Your reply should consist solely of the lines from the one containing "ATOM 142 N N" through the end of the data, restated word for word.

BEGIN Data in this exercise

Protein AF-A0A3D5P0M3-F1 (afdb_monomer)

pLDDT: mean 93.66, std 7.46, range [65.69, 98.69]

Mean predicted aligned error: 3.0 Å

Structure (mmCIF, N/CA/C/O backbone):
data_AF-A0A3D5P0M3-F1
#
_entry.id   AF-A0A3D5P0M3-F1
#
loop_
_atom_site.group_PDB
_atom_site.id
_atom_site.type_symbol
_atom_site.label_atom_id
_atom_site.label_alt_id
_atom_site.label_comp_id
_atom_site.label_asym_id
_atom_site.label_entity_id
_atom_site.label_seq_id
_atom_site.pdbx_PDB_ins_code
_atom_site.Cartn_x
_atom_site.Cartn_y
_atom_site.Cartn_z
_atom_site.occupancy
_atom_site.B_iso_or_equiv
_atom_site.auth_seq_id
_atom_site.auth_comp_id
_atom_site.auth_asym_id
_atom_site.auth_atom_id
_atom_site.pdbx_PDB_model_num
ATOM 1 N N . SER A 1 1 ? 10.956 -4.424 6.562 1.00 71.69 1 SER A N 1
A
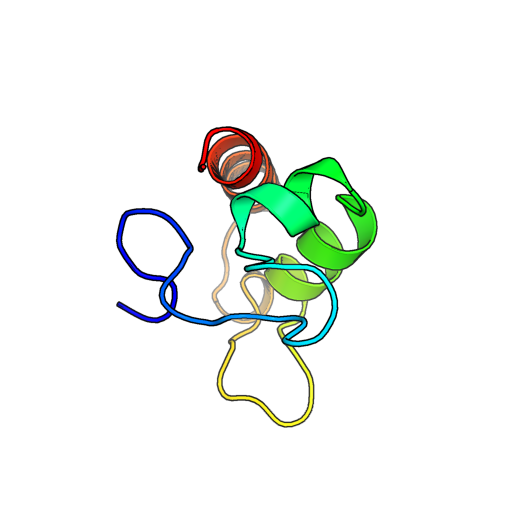TOM 2 C CA . SER A 1 1 ? 10.941 -2.983 6.254 1.00 71.69 1 SER A CA 1
ATOM 3 C C . SER A 1 1 ? 11.090 -2.827 4.745 1.00 71.69 1 SER A C 1
ATOM 5 O O . SER A 1 1 ? 12.215 -2.762 4.279 1.00 71.69 1 SER A O 1
ATOM 7 N N . CYS A 1 2 ? 10.000 -2.923 3.970 1.00 90.00 2 CYS A N 1
ATOM 8 C CA . CYS A 1 2 ? 10.051 -2.824 2.494 1.00 90.00 2 CYS A CA 1
ATOM 9 C C . CYS A 1 2 ? 9.602 -1.447 1.984 1.00 90.00 2 CYS A C 1
ATOM 11 O O . CYS A 1 2 ? 10.159 -0.954 1.017 1.00 90.00 2 CYS A O 1
ATOM 13 N N . HIS A 1 3 ? 8.632 -0.824 2.661 1.00 93.94 3 HIS A N 1
ATOM 14 C CA . HIS A 1 3 ? 8.060 0.472 2.276 1.00 93.94 3 HIS A CA 1
ATOM 15 C C . HIS A 1 3 ? 8.522 1.634 3.173 1.00 93.94 3 HIS A C 1
ATOM 17 O O . HIS A 1 3 ? 8.148 2.774 2.935 1.00 93.94 3 HIS A O 1
ATOM 23 N N . GLY A 1 4 ? 9.350 1.364 4.188 1.00 93.50 4 GLY A N 1
ATOM 24 C CA . GLY A 1 4 ? 9.713 2.350 5.211 1.00 93.50 4 GLY A CA 1
ATOM 25 C C . GLY A 1 4 ? 8.616 2.548 6.254 1.00 93.50 4 GLY A C 1
ATOM 26 O O . GLY A 1 4
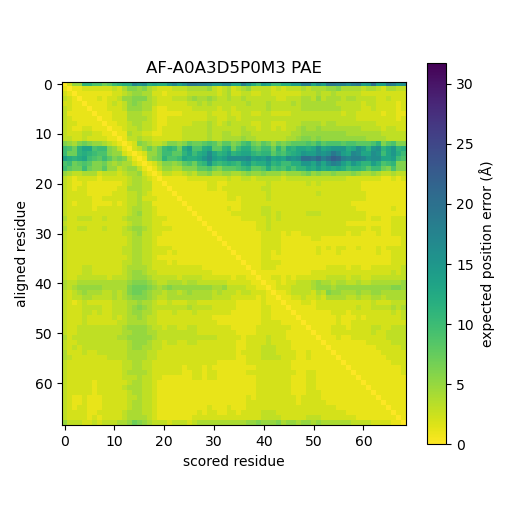 ? 7.542 1.955 6.164 1.00 93.50 4 GLY A O 1
ATOM 27 N N . SER A 1 5 ? 8.906 3.347 7.279 1.00 94.25 5 SER A N 1
ATOM 28 C CA . SER A 1 5 ? 7.922 3.717 8.308 1.00 94.25 5 SER A CA 1
ATOM 29 C C . SER A 1 5 ? 6.926 4.770 7.828 1.00 94.25 5 SER A C 1
ATOM 31 O O . SER A 1 5 ? 5.849 4.887 8.398 1.00 94.25 5 SER A O 1
ATOM 33 N N . ASP A 1 6 ? 7.308 5.542 6.816 1.00 93.06 6 ASP A N 1
ATOM 34 C CA . ASP A 1 6 ? 6.540 6.633 6.219 1.00 93.06 6 ASP A CA 1
ATOM 35 C C . ASP A 1 6 ? 6.008 6.293 4.818 1.00 93.06 6 ASP A C 1
ATOM 37 O O . ASP A 1 6 ? 5.338 7.114 4.214 1.00 93.06 6 ASP A O 1
ATOM 41 N N . GLY A 1 7 ? 6.275 5.094 4.291 1.00 94.25 7 GLY A N 1
ATOM 42 C CA . GLY A 1 7 ? 5.779 4.682 2.976 1.00 94.25 7 GLY A CA 1
ATOM 43 C C . GLY A 1 7 ? 6.595 5.180 1.778 1.00 94.25 7 GLY A C 1
ATOM 44 O O . GLY A 1 7 ? 6.205 4.872 0.654 1.00 94.25 7 GLY A O 1
ATOM 45 N N . ASN A 1 8 ? 7.717 5.879 1.994 1.00 93.12 8 ASN A N 1
ATOM 46 C CA . ASN A 1 8 ? 8.476 6.572 0.939 1.00 93.12 8 ASN A CA 1
ATOM 47 C C . ASN A 1 8 ? 9.817 5.911 0.588 1.00 93.12 8 ASN A C 1
ATOM 49 O O . ASN A 1 8 ? 10.670 6.507 -0.060 1.00 93.12 8 ASN A O 1
ATOM 53 N N . THR A 1 9 ? 10.058 4.671 1.028 1.00 93.31 9 THR A N 1
ATOM 54 C CA . THR A 1 9 ? 11.312 3.967 0.680 1.00 93.31 9 THR A CA 1
ATOM 55 C C . THR A 1 9 ? 11.407 3.612 -0.804 1.00 93.31 9 THR A C 1
ATOM 57 O O . THR A 1 9 ? 12.508 3.443 -1.322 1.00 93.31 9 THR A O 1
ATOM 60 N N . ILE A 1 10 ? 10.266 3.460 -1.473 1.00 90.88 10 ILE A N 1
ATOM 61 C CA . ILE A 1 10 ? 10.190 3.167 -2.901 1.00 90.88 10 ILE A CA 1
ATOM 62 C C . ILE A 1 10 ? 9.416 4.311 -3.533 1.00 90.88 10 ILE A C 1
ATOM 64 O O . ILE A 1 10 ? 8.307 4.602 -3.090 1.00 90.88 10 ILE A O 1
ATOM 68 N N . ASP A 1 11 ? 10.016 4.913 -4.550 1.00 91.19 11 ASP A N 1
ATOM 69 C CA . ASP A 1 11 ? 9.340 5.849 -5.429 1.00 91.19 11 ASP A CA 1
ATOM 70 C C . ASP A 1 11 ? 8.709 5.070 -6.583 1.00 91.19 11 ASP A C 1
ATOM 72 O O . ASP A 1 11 ? 9.405 4.302 -7.258 1.00 91.19 11 ASP A O 1
ATOM 76 N N . PHE A 1 12 ? 7.394 5.181 -6.747 1.00 88.88 12 PHE A N 1
ATOM 77 C CA . PHE A 1 12 ? 6.660 4.420 -7.756 1.00 88.88 12 PHE A CA 1
ATOM 78 C C . PHE A 1 12 ? 6.527 5.156 -9.096 1.00 88.88 12 PHE A C 1
ATOM 80 O O . PHE A 1 12 ? 6.102 4.524 -10.064 1.00 88.88 12 PHE A O 1
ATOM 87 N N . ASP A 1 13 ? 6.927 6.428 -9.155 1.00 83.75 13 ASP A N 1
ATOM 88 C CA . ASP A 1 13 ? 6.963 7.251 -10.365 1.00 83.75 13 ASP A CA 1
ATOM 89 C C . ASP A 1 13 ? 8.010 8.361 -10.189 1.00 83.75 13 ASP A C 1
ATOM 91 O O . ASP A 1 13 ? 7.849 9.253 -9.362 1.00 83.75 13 ASP A O 1
ATOM 95 N N . ASP A 1 14 ? 9.111 8.291 -10.934 1.00 71.88 14 ASP A N 1
ATOM 96 C CA . ASP A 1 14 ? 10.233 9.224 -10.816 1.00 71.88 14 ASP A CA 1
ATOM 97 C C . ASP A 1 14 ? 10.033 10.540 -11.591 1.00 71.88 14 ASP A C 1
ATOM 99 O O . ASP A 1 14 ? 10.839 11.465 -11.436 1.00 71.88 14 ASP A O 1
ATOM 103 N N . ASP A 1 15 ? 8.960 10.655 -12.381 1.00 72.69 15 ASP A N 1
ATOM 104 C CA . ASP A 1 15 ? 8.741 11.779 -13.294 1.00 72.69 15 ASP A CA 1
ATOM 105 C C . ASP A 1 15 ? 7.945 12.955 -12.674 1.00 72.69 15 ASP A C 1
ATOM 107 O O . ASP A 1 15 ? 8.153 14.101 -13.087 1.00 72.69 15 ASP A O 1
ATOM 111 N N . ASP A 1 16 ? 7.077 12.729 -11.672 1.00 65.69 16 ASP A N 1
ATOM 112 C CA . ASP A 1 16 ? 6.202 13.765 -11.062 1.00 65.69 16 ASP A CA 1
ATOM 113 C C . ASP A 1 16 ? 6.290 13.825 -9.525 1.00 65.69 16 ASP A C 1
ATOM 115 O O . ASP A 1 16 ? 5.296 13.814 -8.794 1.00 65.69 16 ASP A O 1
ATOM 119 N N . GLY A 1 17 ? 7.522 13.896 -9.017 1.00 71.44 17 GLY A N 1
ATOM 120 C CA . GLY A 1 17 ? 7.785 13.902 -7.579 1.00 71.44 17 GLY A CA 1
ATOM 121 C C . GLY A 1 17 ? 7.556 12.534 -6.937 1.00 71.44 17 GLY A C 1
ATOM 122 O O . GLY A 1 17 ? 7.090 11.6
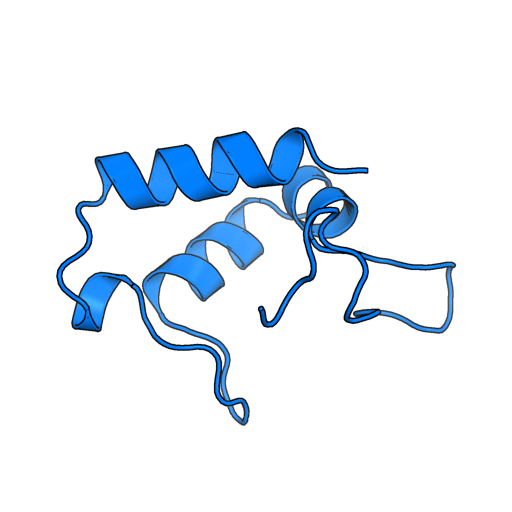02 -7.575 1.00 71.44 17 GLY A O 1
ATOM 123 N N . SER A 1 18 ? 7.921 12.402 -5.660 1.00 75.88 18 SER A N 1
ATOM 124 C CA . SER A 1 18 ? 7.942 11.076 -5.047 1.00 75.88 18 SER A CA 1
ATOM 125 C C . SER A 1 18 ? 6.539 10.534 -4.806 1.00 75.88 18 SER A C 1
ATOM 127 O O . SER A 1 18 ? 5.810 11.042 -3.949 1.00 75.88 18 SER A O 1
ATOM 129 N N . GLN A 1 19 ? 6.171 9.486 -5.539 1.00 89.25 19 GLN A N 1
ATOM 130 C CA . GLN A 1 19 ? 4.904 8.792 -5.368 1.00 89.25 19 GLN A CA 1
ATOM 131 C C . GLN A 1 19 ? 5.114 7.615 -4.426 1.00 89.25 19 GLN A C 1
ATOM 133 O O . GLN A 1 19 ? 5.406 6.499 -4.848 1.00 89.25 19 GLN A O 1
ATOM 138 N N . GLY A 1 20 ? 4.986 7.878 -3.127 1.00 94.19 20 GLY A N 1
ATOM 139 C CA . GLY A 1 20 ? 5.036 6.855 -2.088 1.00 94.19 20 GLY A CA 1
ATOM 140 C C . GLY A 1 20 ? 3.726 6.080 -1.930 1.00 94.19 20 GLY A C 1
ATOM 141 O O . GLY A 1 20 ? 2.737 6.271 -2.643 1.00 94.19 20 GLY A O 1
ATOM 142 N N . VAL A 1 21 ? 3.692 5.197 -0.930 1.00 96.06 21 VAL A N 1
ATOM 143 C CA . VAL A 1 21 ? 2.497 4.394 -0.617 1.00 96.06 21 VAL A CA 1
ATOM 144 C C . VAL A 1 21 ? 1.286 5.274 -0.277 1.00 96.06 21 VAL A C 1
ATOM 146 O O . VAL A 1 21 ? 0.171 4.930 -0.676 1.00 96.06 21 VAL A O 1
ATOM 149 N N . GLY A 1 22 ? 1.481 6.391 0.435 1.00 96.12 22 GLY A N 1
ATOM 150 C CA . GLY A 1 22 ? 0.403 7.313 0.810 1.00 96.12 22 GLY A CA 1
ATOM 151 C C . GLY A 1 22 ? -0.250 7.977 -0.398 1.00 96.12 22 GLY A C 1
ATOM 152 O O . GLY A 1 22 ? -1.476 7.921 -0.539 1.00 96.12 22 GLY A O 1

END Data in this exercise

» Response box:
ATOM 142 N N . VAL A 1 21 ? 3.692 5.197 -0.930 1.00 96.06 21 VAL A N 1
ATOM 143 C CA . VAL A 1 21 ? 2.497 4.394 -0.617 1.00 96.06 21 VAL A CA 1
ATOM 144 C C . VAL A 1 21 ? 1.286 5.274 -0.277 1.00 96.06 21 VAL A C 1
ATOM 146 O O . VAL A 1 21 ? 0.171 4.930 -0.676 1.00 96.06 21 VAL A O 1
ATOM 149 N N . GLY A 1 22 ? 1.481 6.391 0.435 1.00 96.12 22 GLY A N 1
ATOM 150 C CA . GLY A 1 22 ? 0.403 7.313 0.810 1.00 96.12 22 GLY A CA 1
ATOM 151 C C . GLY A 1 22 ? -0.250 7.977 -0.398 1.00 96.12 22 GLY A C 1
ATOM 152 O O . GLY A 1 22 ? -1.476 7.921 -0.539 1.00 96.12 22 GLY A O 1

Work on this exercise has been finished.